### ABOUT THIS TASK
Once you find the line with "ATOM 1 N N ." in the data that follows, repeat it and every line after it exactly, through the line with "ATOM 3 C C .".
■ ■ ■
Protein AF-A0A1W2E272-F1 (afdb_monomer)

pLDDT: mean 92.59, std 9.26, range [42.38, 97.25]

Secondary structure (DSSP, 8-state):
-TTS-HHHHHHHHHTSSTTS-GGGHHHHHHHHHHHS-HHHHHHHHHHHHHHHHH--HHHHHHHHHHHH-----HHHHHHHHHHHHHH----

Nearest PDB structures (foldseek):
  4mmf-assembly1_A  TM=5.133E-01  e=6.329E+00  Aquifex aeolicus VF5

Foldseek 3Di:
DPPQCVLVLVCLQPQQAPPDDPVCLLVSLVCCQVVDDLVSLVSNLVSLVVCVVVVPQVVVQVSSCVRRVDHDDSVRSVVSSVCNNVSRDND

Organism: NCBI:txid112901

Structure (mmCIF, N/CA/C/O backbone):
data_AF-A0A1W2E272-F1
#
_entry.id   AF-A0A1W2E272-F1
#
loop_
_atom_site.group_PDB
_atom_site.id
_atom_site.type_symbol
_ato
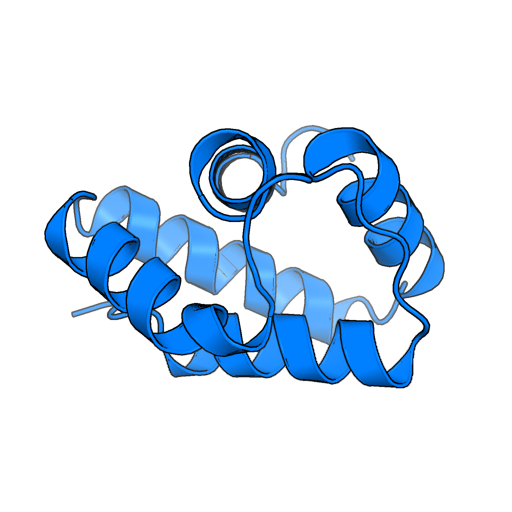m_site.label_at
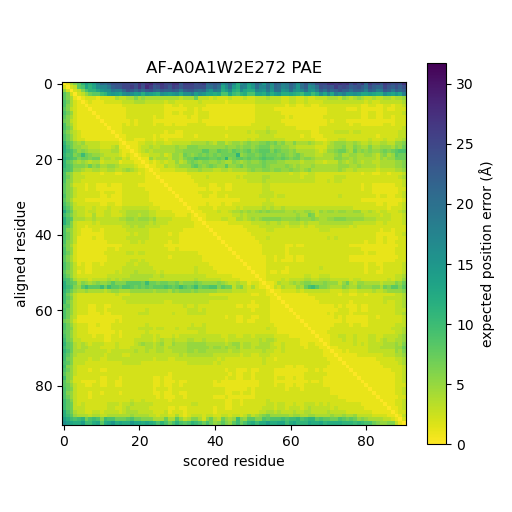om_id
_atom_site.label_alt_id
_atom_site.label_comp_id
_atom_site.label_asym_id
_atom_site.label_entity_id
_atom_site.label_seq_id
_atom_site.pdbx_PDB_ins_code
_atom_site.Cartn_x
_atom_site.Cartn_y
_atom_site.Cartn_z
_atom_site.occupancy
_atom_site.B_iso_or_equiv
_atom_site.auth_seq_id
_atom_site.auth_comp_id
_atom_site.auth_asym_id
_atom_site.auth_atom_id
_atom_site.pdbx_PDB_model_num
ATOM 1 N N . MET A 1 1 ? -9.891 -11.653 -11.321 1.00 47.28 1 MET A N 1
ATOM 2 C CA . MET A 1 1 ? -9.122 -11.135 -10.165 1.00 47.28 1 MET A CA 1
ATOM 3 C C . MET A 1 1 ? -9.243 -9.619 -9.926 1.00 47.28 1 MET A C 1
ATOM 5 O O . MET A 1 1 ? -8.641 -9.143 -8.982 1.00 47.28 1 MET A O 1
ATOM 9 N N . ASN A 1 2 ? -10.076 -8.852 -10.652 1.00 42.38 2 ASN A N 1
ATOM 10 C CA . ASN A 1 2 ? -10.125 -7.379 -10.507 1.00 42.38 2 ASN A CA 1
ATOM 11 C C . ASN A 1 2 ? -10.903 -6.825 -9.292 1.00 42.38 2 ASN A C 1
ATOM 13 O O . ASN A 1 2 ? -10.904 -5.618 -9.089 1.00 42.38 2 ASN A O 1
ATOM 17 N N . ALA A 1 3 ? -11.568 -7.662 -8.488 1.00 50.31 3 ALA A N 1
ATOM 18 C CA . ALA A 1 3 ? -12.432 -7.200 -7.392 1.00 50.31 3 ALA A CA 1
ATOM 19 C C . ALA A 1 3 ? -11.760 -7.175 -6.000 1.00 50.31 3 ALA A C 1
ATOM 21 O O . ALA A 1 3 ? -12.449 -6.909 -5.
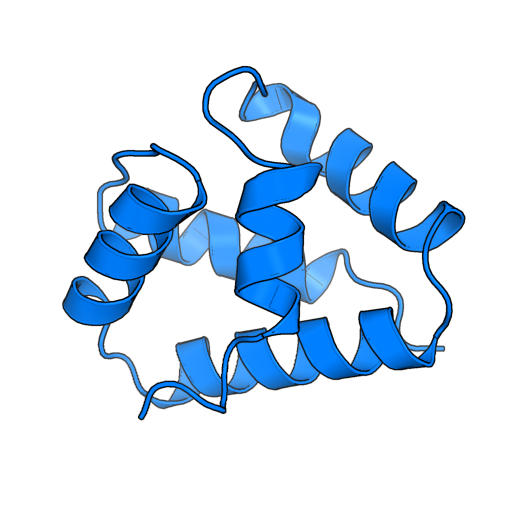022 1.00 50.31 3 ALA A O 1
ATOM 22 N N . ARG A 1 4 ? -10.459 -7.499 -5.880 1.00 78.25 4 ARG A N 1
ATOM 23 C CA . ARG A 1 4 ? -9.811 -7.759 -4.574 1.00 78.25 4 ARG A CA 1
ATOM 24 C C . ARG A 1 4 ? -8.828 -6.701 -4.064 1.00 78.25 4 ARG A C 1
ATOM 26 O O . ARG A 1 4 ? -8.415 -6.851 -2.931 1.00 78.25 4 ARG A O 1
ATOM 33 N N . LEU A 1 5 ? -8.445 -5.696 -4.854 1.00 92.06 5 LEU A N 1
ATOM 34 C CA . LEU A 1 5 ? -7.444 -4.679 -4.469 1.00 92.06 5 LEU A CA 1
ATOM 35 C C . LEU A 1 5 ? -8.002 -3.253 -4.625 1.00 92.06 5 LEU A C 1
ATOM 37 O O . LEU A 1 5 ? -7.361 -2.369 -5.196 1.00 92.06 5 LEU A O 1
ATOM 41 N N . GLY A 1 6 ? -9.268 -3.064 -4.248 1.00 95.62 6 GLY A N 1
ATOM 42 C CA . GLY A 1 6 ? -10.000 -1.826 -4.514 1.00 95.62 6 GLY A CA 1
ATOM 43 C C . GLY A 1 6 ? -9.485 -0.660 -3.680 1.00 95.62 6 GLY A C 1
ATOM 44 O O . GLY A 1 6 ? -9.351 0.452 -4.194 1.00 95.62 6 GLY A O 1
ATOM 45 N N . THR A 1 7 ? -9.148 -0.920 -2.420 1.00 96.94 7 THR A N 1
ATOM 46 C CA . THR A 1 7 ? -8.649 0.116 -1.517 1.00 96.94 7 THR A CA 1
ATOM 47 C C . THR A 1 7 ? -7.169 0.403 -1.757 1.00 96.94 7 THR A C 1
ATOM 49 O O . THR A 1 7 ? -6.756 1.556 -1.695 1.00 96.94 7 THR A O 1
ATOM 52 N N . PHE A 1 8 ? -6.373 -0.597 -2.130 1.00 97.25 8 PHE A N 1
ATOM 53 C CA . PHE A 1 8 ? -4.986 -0.412 -2.544 1.00 97.25 8 PHE A CA 1
ATOM 54 C C . PHE A 1 8 ? -4.893 0.395 -3.839 1.00 97.25 8 PHE A C 1
ATOM 56 O O . PHE A 1 8 ? -4.097 1.327 -3.932 1.00 97.25 8 PHE A O 1
ATOM 63 N N . LYS A 1 9 ? -5.771 0.118 -4.812 1.00 97.00 9 LYS A N 1
ATOM 64 C CA . LYS A 1 9 ? -5.932 0.972 -5.996 1.00 97.00 9 LYS A CA 1
ATOM 65 C C . LYS A 1 9 ? -6.219 2.421 -5.602 1.00 97.00 9 LYS A C 1
ATOM 67 O O . LYS A 1 9 ? -5.545 3.319 -6.093 1.00 97.00 9 LYS A O 1
ATOM 72 N N . TYR A 1 10 ? -7.203 2.636 -4.730 1.00 96.81 10 TYR A N 1
ATOM 73 C CA . TYR A 1 10 ? -7.570 3.971 -4.259 1.00 96.81 10 TYR A CA 1
ATOM 74 C C . TYR A 1 10 ? -6.395 4.680 -3.571 1.00 96.81 10 TYR A C 1
ATOM 76 O O . TYR A 1 10 ? -6.109 5.831 -3.888 1.00 96.81 10 TYR A O 1
ATOM 84 N N . PHE A 1 11 ? -5.651 3.979 -2.710 1.00 97.19 11 PHE A N 1
ATOM 85 C CA . PHE A 1 11 ? -4.443 4.512 -2.083 1.00 97.19 11 PHE A CA 1
ATOM 86 C C . PHE A 1 11 ? -3.416 4.963 -3.133 1.00 97.19 11 PHE A C 1
ATOM 88 O O . PHE A 1 11 ? -2.901 6.075 -3.070 1.00 97.19 11 PHE A O 1
ATOM 95 N N . LEU A 1 12 ? -3.143 4.140 -4.146 1.00 97.06 12 LEU A N 1
ATOM 96 C CA . LEU A 1 12 ? -2.198 4.493 -5.208 1.00 97.06 12 LEU A CA 1
ATOM 97 C C . LEU A 1 12 ? -2.667 5.685 -6.053 1.00 97.06 12 LEU A C 1
ATOM 99 O O . LEU A 1 12 ? -1.854 6.531 -6.407 1.00 97.06 12 LEU A O 1
ATOM 103 N N . GLU A 1 13 ? -3.956 5.760 -6.383 1.00 95.69 13 GLU A N 1
ATOM 104 C CA . GLU A 1 13 ? -4.503 6.816 -7.244 1.00 95.69 13 GLU A CA 1
ATOM 105 C C . GLU A 1 13 ? -4.614 8.163 -6.505 1.00 95.69 13 GLU A C 1
ATOM 107 O O . GLU A 1 13 ? -4.313 9.212 -7.082 1.00 95.69 13 GLU A O 1
ATOM 112 N N . CYS A 1 14 ? -4.995 8.148 -5.224 1.00 95.19 14 CYS A N 1
ATOM 113 C CA . CYS A 1 14 ? -5.277 9.361 -4.452 1.00 95.19 14 CYS A CA 1
ATOM 114 C C . CYS A 1 14 ? -4.121 9.825 -3.558 1.00 95.19 14 CYS A C 1
ATOM 116 O O . CYS A 1 14 ? -3.963 11.029 -3.379 1.00 95.1
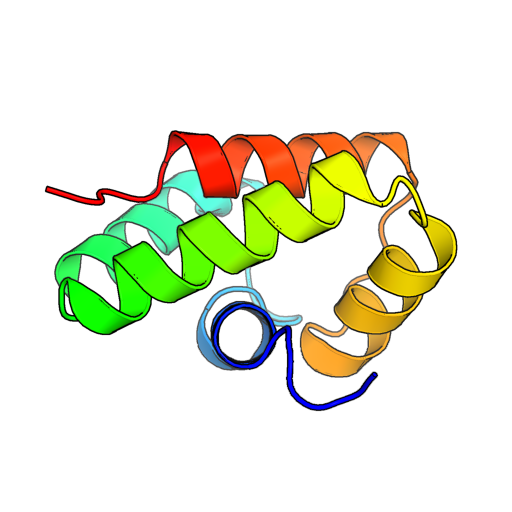9 14 CYS A O 1
ATOM 118 N N . TYR A 1 15 ? -3.313 8.903 -3.029 1.00 96.25 15 TYR A N 1
ATOM 119 C CA . TYR A 1 15 ? -2.293 9.200 -2.017 1.00 96.25 15 TYR A CA 1
ATOM 120 C C . TYR A 1 15 ? -0.866 8.998 -2.542 1.00 96.25 15 TYR A C 1
ATOM 122 O O . TYR A 1 15 ? -0.012 9.858 -2.355 1.00 96.25 15 TYR A O 1
ATOM 130 N N . PHE A 1 16 ? -0.595 7.894 -3.248 1.00 94.94 16 PHE A N 1
ATOM 131 C CA . PHE A 1 16 ? 0.756 7.539 -3.709 1.00 94.94 16 PHE A CA 1
ATOM 132 C C . PHE A 1 16 ? 0.903 7.503 -5.242 1.00 94.94 16 PHE A C 1
ATOM 134 O O . PHE A 1 16 ? 1.521 6.603 -5.819 1.00 94.94 16 PHE A O 1
ATOM 141 N N . ASN A 1 17 ? 0.346 8.507 -5.920 1.00 90.19 17 ASN A N 1
ATOM 142 C CA . ASN A 1 17 ? 0.438 8.635 -7.377 1.00 90.19 17 ASN A CA 1
ATOM 143 C C . ASN A 1 17 ? 1.803 9.205 -7.815 1.00 90.19 17 ASN A C 1
ATOM 145 O O . ASN A 1 17 ? 2.690 9.427 -6.990 1.00 90.19 17 ASN A O 1
ATOM 149 N N . VAL A 1 18 ? 1.987 9.447 -9.117 1.00 89.25 18 VAL A N 1
ATOM 150 C CA . VAL A 1 18 ? 3.256 9.893 -9.724 1.00 89.25 18 VAL A CA 1
ATOM 151 C C . VAL A 1 18 ? 3.863 11.155 -9.093 1.00 89.25 18 VAL A C 1
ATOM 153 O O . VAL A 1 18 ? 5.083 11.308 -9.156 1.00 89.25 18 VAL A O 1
■ ■ ■
### OUTPUT OF THE TASK
ATOM 1 N N . MET A 1 1 ? -9.891 -11.653 -11.321 1.00 47.28 1 MET A N 1
ATOM 2 C CA . MET A 1 1 ? -9.122 -11.135 -10.165 1.00 47.28 1 MET A CA 1
ATOM 3 C C . MET A 1 1 ? -9.243 -9.619 -9.926 1.00 47.28 1 MET A C 1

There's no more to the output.